• [Data provided]
****************

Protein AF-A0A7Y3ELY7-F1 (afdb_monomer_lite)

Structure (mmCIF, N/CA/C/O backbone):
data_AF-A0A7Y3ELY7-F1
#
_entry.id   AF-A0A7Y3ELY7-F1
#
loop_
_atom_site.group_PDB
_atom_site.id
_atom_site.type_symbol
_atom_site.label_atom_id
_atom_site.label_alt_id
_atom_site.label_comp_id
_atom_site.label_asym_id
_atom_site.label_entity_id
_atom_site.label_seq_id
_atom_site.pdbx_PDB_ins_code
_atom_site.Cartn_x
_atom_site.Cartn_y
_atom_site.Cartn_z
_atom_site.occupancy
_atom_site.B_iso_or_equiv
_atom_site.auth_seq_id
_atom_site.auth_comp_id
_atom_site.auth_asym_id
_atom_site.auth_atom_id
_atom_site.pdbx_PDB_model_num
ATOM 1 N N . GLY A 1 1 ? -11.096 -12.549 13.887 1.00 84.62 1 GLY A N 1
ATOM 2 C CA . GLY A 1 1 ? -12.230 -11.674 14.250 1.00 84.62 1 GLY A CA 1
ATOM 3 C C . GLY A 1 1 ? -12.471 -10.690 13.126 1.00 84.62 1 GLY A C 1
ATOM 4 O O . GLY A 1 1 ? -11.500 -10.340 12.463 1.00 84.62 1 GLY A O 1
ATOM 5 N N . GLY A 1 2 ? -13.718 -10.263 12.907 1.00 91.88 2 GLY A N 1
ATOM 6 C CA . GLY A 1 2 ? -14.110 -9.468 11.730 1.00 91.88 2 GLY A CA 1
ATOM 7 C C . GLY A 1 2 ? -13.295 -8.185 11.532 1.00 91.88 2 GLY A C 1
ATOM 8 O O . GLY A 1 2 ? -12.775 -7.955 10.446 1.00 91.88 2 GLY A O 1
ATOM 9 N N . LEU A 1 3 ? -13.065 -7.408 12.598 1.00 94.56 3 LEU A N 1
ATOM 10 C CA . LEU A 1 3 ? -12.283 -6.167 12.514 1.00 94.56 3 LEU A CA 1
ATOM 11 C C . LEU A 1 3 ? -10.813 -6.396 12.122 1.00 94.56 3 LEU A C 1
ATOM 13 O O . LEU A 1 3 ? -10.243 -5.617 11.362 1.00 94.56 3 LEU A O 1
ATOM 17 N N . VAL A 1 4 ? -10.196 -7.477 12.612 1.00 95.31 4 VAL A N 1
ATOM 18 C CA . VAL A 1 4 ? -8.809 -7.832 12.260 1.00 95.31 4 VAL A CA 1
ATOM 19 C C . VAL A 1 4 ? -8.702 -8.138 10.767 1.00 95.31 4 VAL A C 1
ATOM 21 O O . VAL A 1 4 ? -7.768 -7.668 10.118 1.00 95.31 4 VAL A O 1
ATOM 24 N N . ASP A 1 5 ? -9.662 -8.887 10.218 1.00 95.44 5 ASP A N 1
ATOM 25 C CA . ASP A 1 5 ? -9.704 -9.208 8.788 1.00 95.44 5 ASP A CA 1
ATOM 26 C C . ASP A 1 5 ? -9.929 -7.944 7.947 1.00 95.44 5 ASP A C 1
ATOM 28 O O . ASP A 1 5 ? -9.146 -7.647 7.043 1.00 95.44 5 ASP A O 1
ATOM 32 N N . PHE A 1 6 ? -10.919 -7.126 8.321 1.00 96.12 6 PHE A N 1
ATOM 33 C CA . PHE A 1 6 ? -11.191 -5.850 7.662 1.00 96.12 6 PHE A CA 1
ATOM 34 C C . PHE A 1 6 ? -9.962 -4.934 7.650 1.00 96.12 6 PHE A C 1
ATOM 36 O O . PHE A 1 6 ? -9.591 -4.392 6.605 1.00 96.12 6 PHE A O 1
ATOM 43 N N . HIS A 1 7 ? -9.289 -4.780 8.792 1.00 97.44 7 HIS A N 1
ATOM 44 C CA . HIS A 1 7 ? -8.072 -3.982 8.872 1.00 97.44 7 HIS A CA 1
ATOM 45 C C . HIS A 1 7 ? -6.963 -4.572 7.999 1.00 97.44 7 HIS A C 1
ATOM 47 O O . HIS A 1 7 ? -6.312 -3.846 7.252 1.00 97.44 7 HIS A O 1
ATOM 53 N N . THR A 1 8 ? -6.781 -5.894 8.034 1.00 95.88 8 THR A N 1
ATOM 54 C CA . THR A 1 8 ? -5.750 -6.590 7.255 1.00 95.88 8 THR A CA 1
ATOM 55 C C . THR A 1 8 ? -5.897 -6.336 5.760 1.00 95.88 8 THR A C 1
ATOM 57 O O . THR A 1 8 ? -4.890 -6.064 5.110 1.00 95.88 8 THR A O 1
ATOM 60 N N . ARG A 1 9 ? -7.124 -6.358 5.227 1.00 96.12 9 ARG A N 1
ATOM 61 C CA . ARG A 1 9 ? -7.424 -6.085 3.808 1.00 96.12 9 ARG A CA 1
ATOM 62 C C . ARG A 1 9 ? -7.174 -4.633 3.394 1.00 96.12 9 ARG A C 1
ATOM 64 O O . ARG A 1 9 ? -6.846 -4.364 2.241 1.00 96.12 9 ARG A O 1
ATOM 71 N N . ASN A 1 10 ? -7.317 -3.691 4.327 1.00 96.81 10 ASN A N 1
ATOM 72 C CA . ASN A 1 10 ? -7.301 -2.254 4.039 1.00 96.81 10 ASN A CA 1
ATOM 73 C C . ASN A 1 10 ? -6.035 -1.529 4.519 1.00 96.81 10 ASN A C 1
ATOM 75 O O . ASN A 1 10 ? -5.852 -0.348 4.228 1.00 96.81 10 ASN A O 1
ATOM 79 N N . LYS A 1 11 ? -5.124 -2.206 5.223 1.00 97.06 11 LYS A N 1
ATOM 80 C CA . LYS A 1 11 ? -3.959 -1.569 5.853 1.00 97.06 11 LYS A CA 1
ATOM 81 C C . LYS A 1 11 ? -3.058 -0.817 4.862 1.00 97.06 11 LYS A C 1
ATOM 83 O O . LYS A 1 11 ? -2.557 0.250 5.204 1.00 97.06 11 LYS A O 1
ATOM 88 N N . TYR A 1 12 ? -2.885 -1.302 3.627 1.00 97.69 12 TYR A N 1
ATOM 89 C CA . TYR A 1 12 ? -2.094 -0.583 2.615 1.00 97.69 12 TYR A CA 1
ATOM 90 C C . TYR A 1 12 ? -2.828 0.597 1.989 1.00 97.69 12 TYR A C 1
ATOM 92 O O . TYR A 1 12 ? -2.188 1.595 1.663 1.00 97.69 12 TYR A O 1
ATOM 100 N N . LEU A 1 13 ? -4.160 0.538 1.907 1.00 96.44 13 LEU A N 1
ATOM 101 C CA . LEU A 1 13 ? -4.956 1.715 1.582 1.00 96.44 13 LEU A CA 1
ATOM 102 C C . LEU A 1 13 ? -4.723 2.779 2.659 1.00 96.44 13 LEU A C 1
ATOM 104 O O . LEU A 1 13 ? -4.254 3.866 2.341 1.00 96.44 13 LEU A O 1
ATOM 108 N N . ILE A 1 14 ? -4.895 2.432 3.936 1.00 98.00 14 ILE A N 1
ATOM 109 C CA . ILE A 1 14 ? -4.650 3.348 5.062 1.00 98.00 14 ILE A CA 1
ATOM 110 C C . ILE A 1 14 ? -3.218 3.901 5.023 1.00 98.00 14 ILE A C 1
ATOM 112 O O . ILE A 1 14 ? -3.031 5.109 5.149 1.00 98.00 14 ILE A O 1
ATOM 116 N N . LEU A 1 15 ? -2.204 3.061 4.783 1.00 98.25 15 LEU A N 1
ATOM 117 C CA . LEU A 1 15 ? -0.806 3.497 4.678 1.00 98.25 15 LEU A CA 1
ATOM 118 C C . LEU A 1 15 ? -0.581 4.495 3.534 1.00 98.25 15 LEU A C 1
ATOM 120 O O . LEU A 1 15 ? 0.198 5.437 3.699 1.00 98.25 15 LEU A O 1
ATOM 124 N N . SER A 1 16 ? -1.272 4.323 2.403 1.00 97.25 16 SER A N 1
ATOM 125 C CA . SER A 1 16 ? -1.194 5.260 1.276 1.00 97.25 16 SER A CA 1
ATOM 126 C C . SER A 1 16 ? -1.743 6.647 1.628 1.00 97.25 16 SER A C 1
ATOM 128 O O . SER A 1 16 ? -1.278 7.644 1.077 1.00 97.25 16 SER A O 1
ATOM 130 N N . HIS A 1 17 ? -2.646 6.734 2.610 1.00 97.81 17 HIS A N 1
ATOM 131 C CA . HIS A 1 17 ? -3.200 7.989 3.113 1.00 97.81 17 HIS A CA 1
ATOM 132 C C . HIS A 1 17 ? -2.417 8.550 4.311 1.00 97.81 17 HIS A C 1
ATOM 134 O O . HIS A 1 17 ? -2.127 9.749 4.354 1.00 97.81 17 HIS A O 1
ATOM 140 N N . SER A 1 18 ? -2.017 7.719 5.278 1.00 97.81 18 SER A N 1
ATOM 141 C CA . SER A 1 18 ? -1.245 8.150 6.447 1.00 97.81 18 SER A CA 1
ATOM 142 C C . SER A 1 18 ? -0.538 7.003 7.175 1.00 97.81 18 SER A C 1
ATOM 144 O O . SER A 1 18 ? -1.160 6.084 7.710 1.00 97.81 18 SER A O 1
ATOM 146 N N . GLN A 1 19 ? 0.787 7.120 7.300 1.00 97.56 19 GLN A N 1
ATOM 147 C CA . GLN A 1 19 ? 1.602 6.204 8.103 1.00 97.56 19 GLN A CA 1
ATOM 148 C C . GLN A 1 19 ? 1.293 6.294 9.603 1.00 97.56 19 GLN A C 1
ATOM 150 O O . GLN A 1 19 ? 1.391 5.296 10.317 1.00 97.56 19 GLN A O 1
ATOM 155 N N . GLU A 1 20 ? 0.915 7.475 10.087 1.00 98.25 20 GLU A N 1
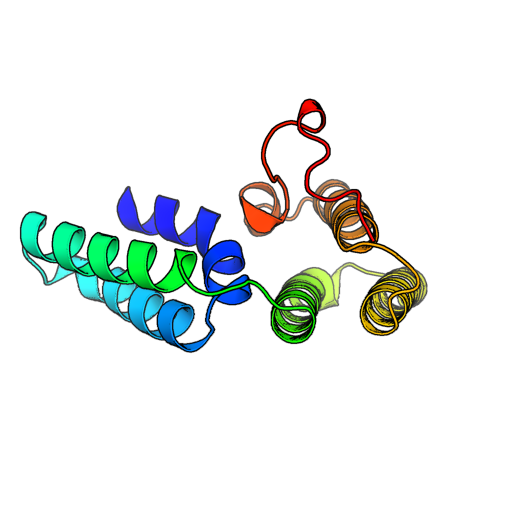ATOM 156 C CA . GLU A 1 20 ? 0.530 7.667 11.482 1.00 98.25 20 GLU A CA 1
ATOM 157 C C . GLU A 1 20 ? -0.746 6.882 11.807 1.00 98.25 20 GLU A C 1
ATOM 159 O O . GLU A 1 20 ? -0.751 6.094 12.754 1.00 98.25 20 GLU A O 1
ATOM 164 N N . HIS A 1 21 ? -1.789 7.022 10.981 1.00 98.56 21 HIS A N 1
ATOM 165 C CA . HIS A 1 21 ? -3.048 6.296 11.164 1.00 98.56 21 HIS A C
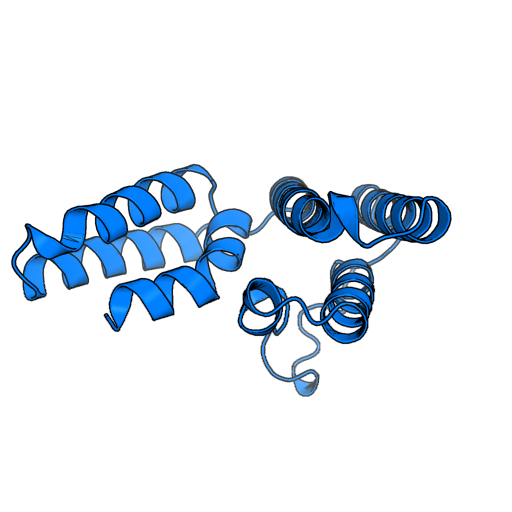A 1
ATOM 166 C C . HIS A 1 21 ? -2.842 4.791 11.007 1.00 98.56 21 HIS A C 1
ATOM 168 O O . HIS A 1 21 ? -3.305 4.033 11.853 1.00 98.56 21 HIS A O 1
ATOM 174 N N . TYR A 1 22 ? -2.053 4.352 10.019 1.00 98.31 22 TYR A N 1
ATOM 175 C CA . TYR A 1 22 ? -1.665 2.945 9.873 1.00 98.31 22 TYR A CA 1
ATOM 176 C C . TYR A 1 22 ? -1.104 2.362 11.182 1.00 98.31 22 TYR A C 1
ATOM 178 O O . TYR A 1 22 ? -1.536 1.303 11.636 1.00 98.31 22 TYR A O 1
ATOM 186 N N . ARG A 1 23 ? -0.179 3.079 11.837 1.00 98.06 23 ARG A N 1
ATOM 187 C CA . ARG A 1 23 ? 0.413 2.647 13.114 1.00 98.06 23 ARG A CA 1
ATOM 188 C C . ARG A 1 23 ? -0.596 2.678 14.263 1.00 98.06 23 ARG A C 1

****************

• [Exercise directions]
Begin at the top of the listing above and set down each line exactly. Stop after the line that contains "ATOM 19 C C".

• [Response to the task]
Protein AF-A0A7Y3ELY7-F1 (afdb_monomer_lite)

Structure (mmCIF, N/CA/C/O backbone):
data_AF-A0A7Y3ELY7-F1
#
_entry.id   AF-A0A7Y3ELY7-F1
#
loop_
_atom_site.group_PDB
_atom_site.id
_atom_site.type_symbol
_atom_site.label_atom_id
_atom_site.label_alt_id
_atom_site.label_comp_id
_atom_site.label_asym_id
_atom_site.label_entity_id
_atom_site.label_seq_id
_atom_site.pdbx_PDB_ins_code
_atom_site.Cartn_x
_atom_site.Cartn_y
_atom_site.Cartn_z
_atom_site.occupancy
_atom_site.B_iso_or_equiv
_atom_site.auth_seq_id
_atom_site.auth_comp_id
_atom_site.auth_asym_id
_atom_site.auth_atom_id
_atom_site.pdbx_PDB_model_num
ATOM 1 N N . GLY A 1 1 ? -11.096 -12.549 13.887 1.00 84.62 1 GLY A N 1
ATOM 2 C CA . GLY A 1 1 ? -12.230 -11.674 14.250 1.00 84.62 1 GLY A CA 1
ATOM 3 C C . GLY A 1 1 ? -12.471 -10.690 13.126 1.00 84.62 1 GLY A C 1
ATOM 4 O O . GLY A 1 1 ? -11.500 -10.340 12.463 1.00 84.62 1 GLY A O 1
ATOM 5 N N . GLY A 1 2 ? -13.718 -10.263 12.907 1.00 91.88 2 GLY A N 1
ATOM 6 C CA . GLY A 1 2 ? -14.110 -9.468 11.730 1.00 91.88 2 GLY A CA 1
ATOM 7 C C . GLY A 1 2 ? -13.295 -8.185 11.532 1.00 91.88 2 GLY A C 1
ATOM 8 O O . GLY A 1 2 ? -12.775 -7.955 10.446 1.00 91.88 2 GLY A O 1
ATOM 9 N N . LEU A 1 3 ? -13.065 -7.408 12.598 1.00 94.56 3 LEU A N 1
ATOM 10 C CA . LEU A 1 3 ? -12.283 -6.167 12.514 1.00 94.56 3 LEU A CA 1
ATOM 11 C C . LEU A 1 3 ? -10.813 -6.396 12.122 1.00 94.56 3 LEU A C 1
ATOM 13 O O . LEU A 1 3 ? -10.243 -5.617 11.362 1.00 94.56 3 LEU A O 1
ATOM 17 N N . VAL A 1 4 ? -10.196 -7.477 12.612 1.00 95.31 4 VAL A N 1
ATOM 18 C CA . VAL A 1 4 ? -8.809 -7.832 12.260 1.00 95.31 4 VAL A CA 1
ATOM 19 C C . VAL A 1 4 ? -8.702 -8.138 10.767 1.00 95.31 4 VAL A C 1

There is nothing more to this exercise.